Jan 09

Find Your Flock on Twitter

I get bummed out when I find interesting people who simply don’t get Twitter. They sign up, follow a bunch of people, and then say, “It was just a bunch of people saying they like ice cream or going to work that day.”

Social media tools like Twitter are like cell phones. We don’t get cell phones and then plug in a bunch of numbers just to have them. We think of whom we would actually want to call on a regular basis, and then plug in their numbers. It’s the conversations that make the medium interesting.

Do you like certain blogs? Find out if the blog and the actually bloggers are on Twitter simply by Googling their name and “Twitter”. You can do the same for potential business partners, employees, celebrities, and anyone else. If they are boring, unfollow them or filter them out with tools like Seesmic or Tweetdeck.

Putting the people ahead of the medium ensures you are actually making the most of a very useful communication tool.

Nov 08

Twitter Lists: Find Useful People to Follow in Half the Time

I can honestly say I turned a lot of people onto TweetDeck. My friend Renato and I made this video back in the day about how its listing featured allowed you better organize people on Twitter. That was a big deal then.

Now I know this isn’t terribly new news, but Twitter Lists are pretty cool. Looking at who a person follows is something Robert Scoble has been doing for a while now, and now Twitter has been nice and has allowed us to all do this with half the work with categorization to boot. Essentially, they now allow us to share the groups we’d already set up in Twitter clients like Seesmic or TweetDeck, which is a huge catalyst to social networking in general.

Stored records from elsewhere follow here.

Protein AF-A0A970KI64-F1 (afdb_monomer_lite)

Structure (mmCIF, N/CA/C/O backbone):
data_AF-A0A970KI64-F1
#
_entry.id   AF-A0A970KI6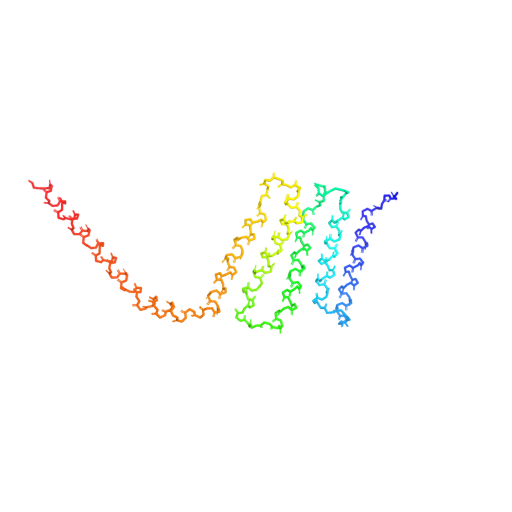4-F1
#
loop_
_atom_site.group_PDB
_atom_site.id
_atom_site.type_symbol
_atom_site.label_atom_id
_atom_site.label_alt_id
_atom_site.label_comp_id
_atom_site.label_asym_id
_atom_site.label_entity_id
_atom_site.label_seq_id
_atom_site.pdbx_PDB_ins_code
_atom_site.Cartn_x
_atom_site.Cartn_y
_atom_site.Cartn_z
_atom_site.occupancy
_atom_site.B_iso_or_equiv
_atom_site.auth_seq_id
_atom_site.auth_comp_id
_atom_site.auth_asym_id
_atom_site.auth_atom_id
_atom_site.pdbx_PDB_model_num
ATOM 1 N N . MET A 1 1 ? -19.960 1.132 32.439 1.00 45.31 1 MET A N 1
ATOM 2 C CA . MET A 1 1 ? -18.706 1.589 31.799 1.00 45.31 1 MET A CA 1
ATOM 3 C C . MET A 1 1 ? -18.627 3.088 32.010 1.00 45.31 1 MET A C 1
ATOM 5 O O . MET A 1 1 ? -19.502 3.785 31.515 1.00 45.31 1 MET A O 1
ATOM 9 N N . GLY A 1 2 ? -17.696 3.550 32.849 1.00 53.81 2 GLY A N 1
ATOM 10 C CA . GLY A 1 2 ? -17.553 4.972 33.171 1.00 53.81 2 GLY A CA 1
ATOM 11 C C . GLY A 1 2 ? -17.244 5.787 31.918 1.00 53.81 2 GLY A C 1
ATOM 12 O O . GLY A 1 2 ? -16.525 5.315 31.039 1.00 53.81 2 GLY A O 1
ATOM 13 N N . ASN A 1 3 ? -17.830 6.978 31.818 1.00 66.31 3 ASN A N 1
ATOM 14 C CA . ASN A 1 3 ? -17.607 7.884 30.698 1.00 66.31 3 ASN A CA 1
ATOM 15 C C . ASN A 1 3 ? -16.166 8.409 30.802 1.00 66.31 3 ASN A C 1
ATOM 17 O O . ASN A 1 3 ? -15.881 9.286 31.615 1.00 66.31 3 ASN A O 1
ATOM 21 N N . ILE A 1 4 ? -15.234 7.810 30.058 1.00 73.12 4 ILE A N 1
ATOM 22 C CA . ILE A 1 4 ? -13.836 8.249 30.045 1.00 73.12 4 ILE A CA 1
ATOM 23 C C . ILE A 1 4 ? -13.806 9.638 29.398 1.00 73.12 4 ILE A C 1
ATOM 25 O O . ILE A 1 4 ? -14.311 9.815 28.289 1.00 73.12 4 ILE A O 1
ATOM 29 N N . ASN A 1 5 ? -13.244 10.627 30.096 1.00 85.75 5 ASN A N 1
ATOM 30 C CA . ASN A 1 5 ? -13.117 11.988 29.579 1.00 85.75 5 ASN A CA 1
ATOM 31 C C . ASN A 1 5 ? -12.278 11.975 28.285 1.00 85.75 5 ASN A C 1
ATOM 33 O O . ASN A 1 5 ? -11.236 11.322 28.221 1.00 85.75 5 ASN A O 1
ATOM 37 N N . SER A 1 6 ? -12.714 12.723 27.266 1.00 80.44 6 SER A N 1
ATOM 38 C CA . SER A 1 6 ? -11.991 12.901 25.997 1.00 80.44 6 SER A CA 1
ATOM 39 C C . SER A 1 6 ? -10.528 13.311 26.219 1.00 80.44 6 SER A C 1
ATOM 41 O O . SER A 1 6 ? -9.631 12.812 25.546 1.00 80.44 6 SER A O 1
ATOM 43 N N . GLN A 1 7 ? -10.265 14.135 27.239 1.00 82.75 7 GLN A N 1
ATOM 44 C CA . GLN A 1 7 ? -8.908 14.541 27.620 1.00 82.75 7 GLN A CA 1
ATOM 45 C C . GLN A 1 7 ? -8.043 13.358 28.075 1.00 82.75 7 GLN A C 1
ATOM 47 O O . GLN A 1 7 ? -6.878 13.267 27.700 1.00 82.75 7 GLN A O 1
ATOM 52 N N . THR A 1 8 ? -8.613 12.418 28.832 1.00 85.44 8 THR A N 1
ATOM 53 C CA . THR A 1 8 ? -7.917 11.201 29.272 1.00 85.44 8 THR A CA 1
ATOM 54 C C . THR A 1 8 ? -7.602 10.290 28.089 1.00 85.44 8 THR A C 1
ATOM 56 O O . THR A 1 8 ? -6.515 9.724 28.030 1.00 85.44 8 THR A O 1
ATOM 59 N N . VAL A 1 9 ? -8.514 10.179 27.117 1.00 83.25 9 VAL A N 1
ATOM 60 C CA . VAL A 1 9 ? -8.286 9.391 25.895 1.00 83.25 9 VAL A CA 1
ATOM 61 C C . VAL A 1 9 ? -7.171 10.006 25.049 1.00 83.25 9 VAL A C 1
ATOM 63 O O . VAL A 1 9 ? -6.265 9.292 24.632 1.00 83.25 9 VAL A O 1
ATOM 66 N N . ILE A 1 10 ? -7.198 11.324 24.831 1.00 81.00 10 ILE A N 1
ATOM 67 C CA . ILE A 1 10 ? -6.153 12.035 24.082 1.00 81.00 10 ILE A CA 1
ATOM 68 C C . ILE A 1 10 ? -4.798 11.900 24.788 1.00 81.00 10 ILE A C 1
ATOM 70 O O . ILE A 1 10 ? -3.805 11.589 24.135 1.00 81.00 10 ILE A O 1
ATOM 74 N N . GLY A 1 11 ? -4.763 12.065 26.114 1.00 86.31 11 GLY A N 1
ATOM 75 C CA . GLY A 1 11 ? -3.550 11.881 26.913 1.00 86.31 11 GLY A CA 1
ATOM 76 C C . GLY A 1 11 ? -2.984 10.464 26.808 1.00 86.31 11 GLY A C 1
ATOM 77 O O . GLY A 1 11 ? -1.784 10.298 26.612 1.00 86.31 11 GLY A O 1
ATOM 78 N N . LEU A 1 12 ? -3.843 9.441 26.856 1.00 86.94 12 LEU A N 1
ATOM 79 C CA . LEU A 1 12 ? -3.431 8.048 26.680 1.00 86.94 12 LEU A CA 1
ATOM 80 C C . LEU A 1 12 ? -2.863 7.795 25.276 1.00 86.94 12 LEU A C 1
ATOM 82 O O . LEU A 1 12 ? -1.822 7.159 25.148 1.00 86.94 12 LEU A O 1
ATOM 86 N N . VAL A 1 13 ? -3.517 8.308 24.229 1.00 82.81 13 VAL A N 1
ATOM 87 C CA . VAL A 1 13 ? -3.036 8.179 22.844 1.00 82.81 13 VAL A CA 1
ATOM 88 C C . VAL A 1 13 ? -1.673 8.852 22.681 1.00 82.81 13 VAL A C 1
ATOM 90 O O . VAL A 1 13 ? -0.766 8.238 22.130 1.00 82.81 13 VAL A O 1
ATOM 93 N N . LEU A 1 14 ? -1.501 10.071 23.203 1.00 84.62 14 LEU A N 1
ATOM 94 C CA . LEU A 1 14 ? -0.220 10.785 23.183 1.00 84.62 14 LEU A CA 1
ATOM 95 C C . LEU A 1 14 ? 0.878 10.011 23.915 1.00 84.62 14 LEU A C 1
ATOM 97 O O . LEU A 1 14 ? 1.993 9.927 23.412 1.00 84.62 14 LEU A O 1
ATOM 101 N N . LEU A 1 15 ? 0.558 9.416 25.067 1.00 90.88 15 LEU A N 1
ATOM 102 C CA . LEU A 1 15 ? 1.502 8.609 25.835 1.00 90.88 15 LEU A CA 1
ATOM 103 C C . LEU A 1 15 ? 1.941 7.374 25.043 1.00 90.88 15 LEU A C 1
ATOM 105 O O . LEU A 1 15 ? 3.136 7.122 24.929 1.00 90.88 15 LEU A O 1
ATOM 109 N N . VAL A 1 16 ? 0.997 6.633 24.456 1.00 87.25 16 VAL A N 1
ATOM 110 C CA . VAL A 1 16 ? 1.310 5.435 23.660 1.00 87.25 16 VAL A CA 1
ATOM 111 C C . VAL A 1 16 ? 2.127 5.797 22.420 1.00 87.25 16 VAL A C 1
ATOM 113 O O . VAL A 1 16 ? 3.145 5.163 22.162 1.00 87.25 16 VAL A O 1
ATOM 116 N N . VAL A 1 17 ? 1.733 6.835 21.678 1.00 84.56 17 VAL A N 1
ATOM 117 C CA . VAL A 1 17 ? 2.471 7.294 20.489 1.00 84.56 17 VAL A CA 1
ATOM 118 C C . VAL A 1 17 ? 3.873 7.774 20.867 1.00 84.56 17 VAL A C 1
ATOM 120 O O . VAL A 1 17 ? 4.844 7.381 20.227 1.00 84.56 17 VAL A O 1
ATOM 123 N N . GLY A 1 18 ? 3.997 8.568 21.933 1.00 85.62 18 GLY A N 1
ATOM 124 C CA . GLY A 1 18 ? 5.286 9.042 22.433 1.00 85.62 18 GLY A CA 1
ATOM 125 C C . GLY A 1 18 ? 6.199 7.899 22.872 1.00 85.62 18 GLY A C 1
ATOM 126 O O . GLY A 1 18 ? 7.382 7.910 22.546 1.00 85.62 18 GLY A O 1
ATOM 127 N N . LEU A 1 19 ? 5.648 6.880 23.539 1.00 90.44 19 LEU A N 1
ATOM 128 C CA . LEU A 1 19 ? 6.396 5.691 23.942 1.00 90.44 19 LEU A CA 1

I have created a few lists so far and will continue to create more with the intention that if you follow my lists, you will actually gain value by using Twitter. There are a lot of uses for them and until TweetDeck incorporates them (which I’ve heard it will, and Seesmic already has), I can see myself using them almost exclusively. I am also hunting for other people’s useful lists and have noticed that a lot of the people who are really savvy to certain industries are too busy to create them. I hope after time this changes (*hint hint*).

Jun 30

How Someone With 2000 Twitter Followers Can Be More Powerful than a Person with 25,000

Much of what Seth Godin says seems like common sense to me. Unfortunately, I’m finding more and more that companies need his lessons pounded into their brains. Here’s a video of Seth explaining that it doesn’t matter how many Twitter followers you have, it’s how effectively you can network with it:

The number of your social media followers does not matter. That’s like saying because you weigh a lot, you are a more powerful tennis player than Roger Federer. Federer can hit a tennis ball harder than people twice his size simply because he gets in position and has better technique. Tennis analogy not working for you? Here’s an example of what Seth is saying worked out:


1.) A person who blogs about foreign films starts following people who tweet about movies like “Dinner with Andre” or are tweeting about the Cannes Film Festival while it is occurring. By tweeting back and forth and engaging people, tweeting unique links, this person gets 2000 followers. Many of these followers have over 1000 film obsessed followers themselves.
2.) Another person buys followers, follows people just so they follow back, etc. The whole mentality of “I’ll follow you only if you follow back” is just childish. Tim O’Reilly offers useful info all the time and will probably never follow me in my lifetime. So what? Anyway, by playing this numbers game, this person gets a whopping 25,000 followers who are more concerned about reciprocal followers than actually getting useful information.

Say I’m marketing a foreign film. If I have these people tweet something with the intention of it getting as much exposure as possible, the person with 2000 followers will probably be of more use to me. Why? Because this person will get retweeted by people who actually care what I have to say, who would have a lot to offer their own followers by retweeting my stuff. Do the math:

2000 people exposed initially
x 6000 unique followers among these retweeters
600,000,000 possible impressions

vs. 25,000 possible impressions for person #2

Someone who just gets followers to have them will probably get few to no retweets, and often gets them simply with the notion that he or she will feel obligated to retweet in return. That’s lame. It’s not targeted or effective. So this person with tons of followers has little influence, because he or she is more focused on being perceived as influential rather than actually having something to say.

Power=mass x acceleration. If you are in the right position and surrounding yourself by people who actually care about what you are trying to do, you can do a lot more with a lot less. Ignore the numbers game. Engage people who are useful and who would find you useful. The numbers come, and not always where you expect them to.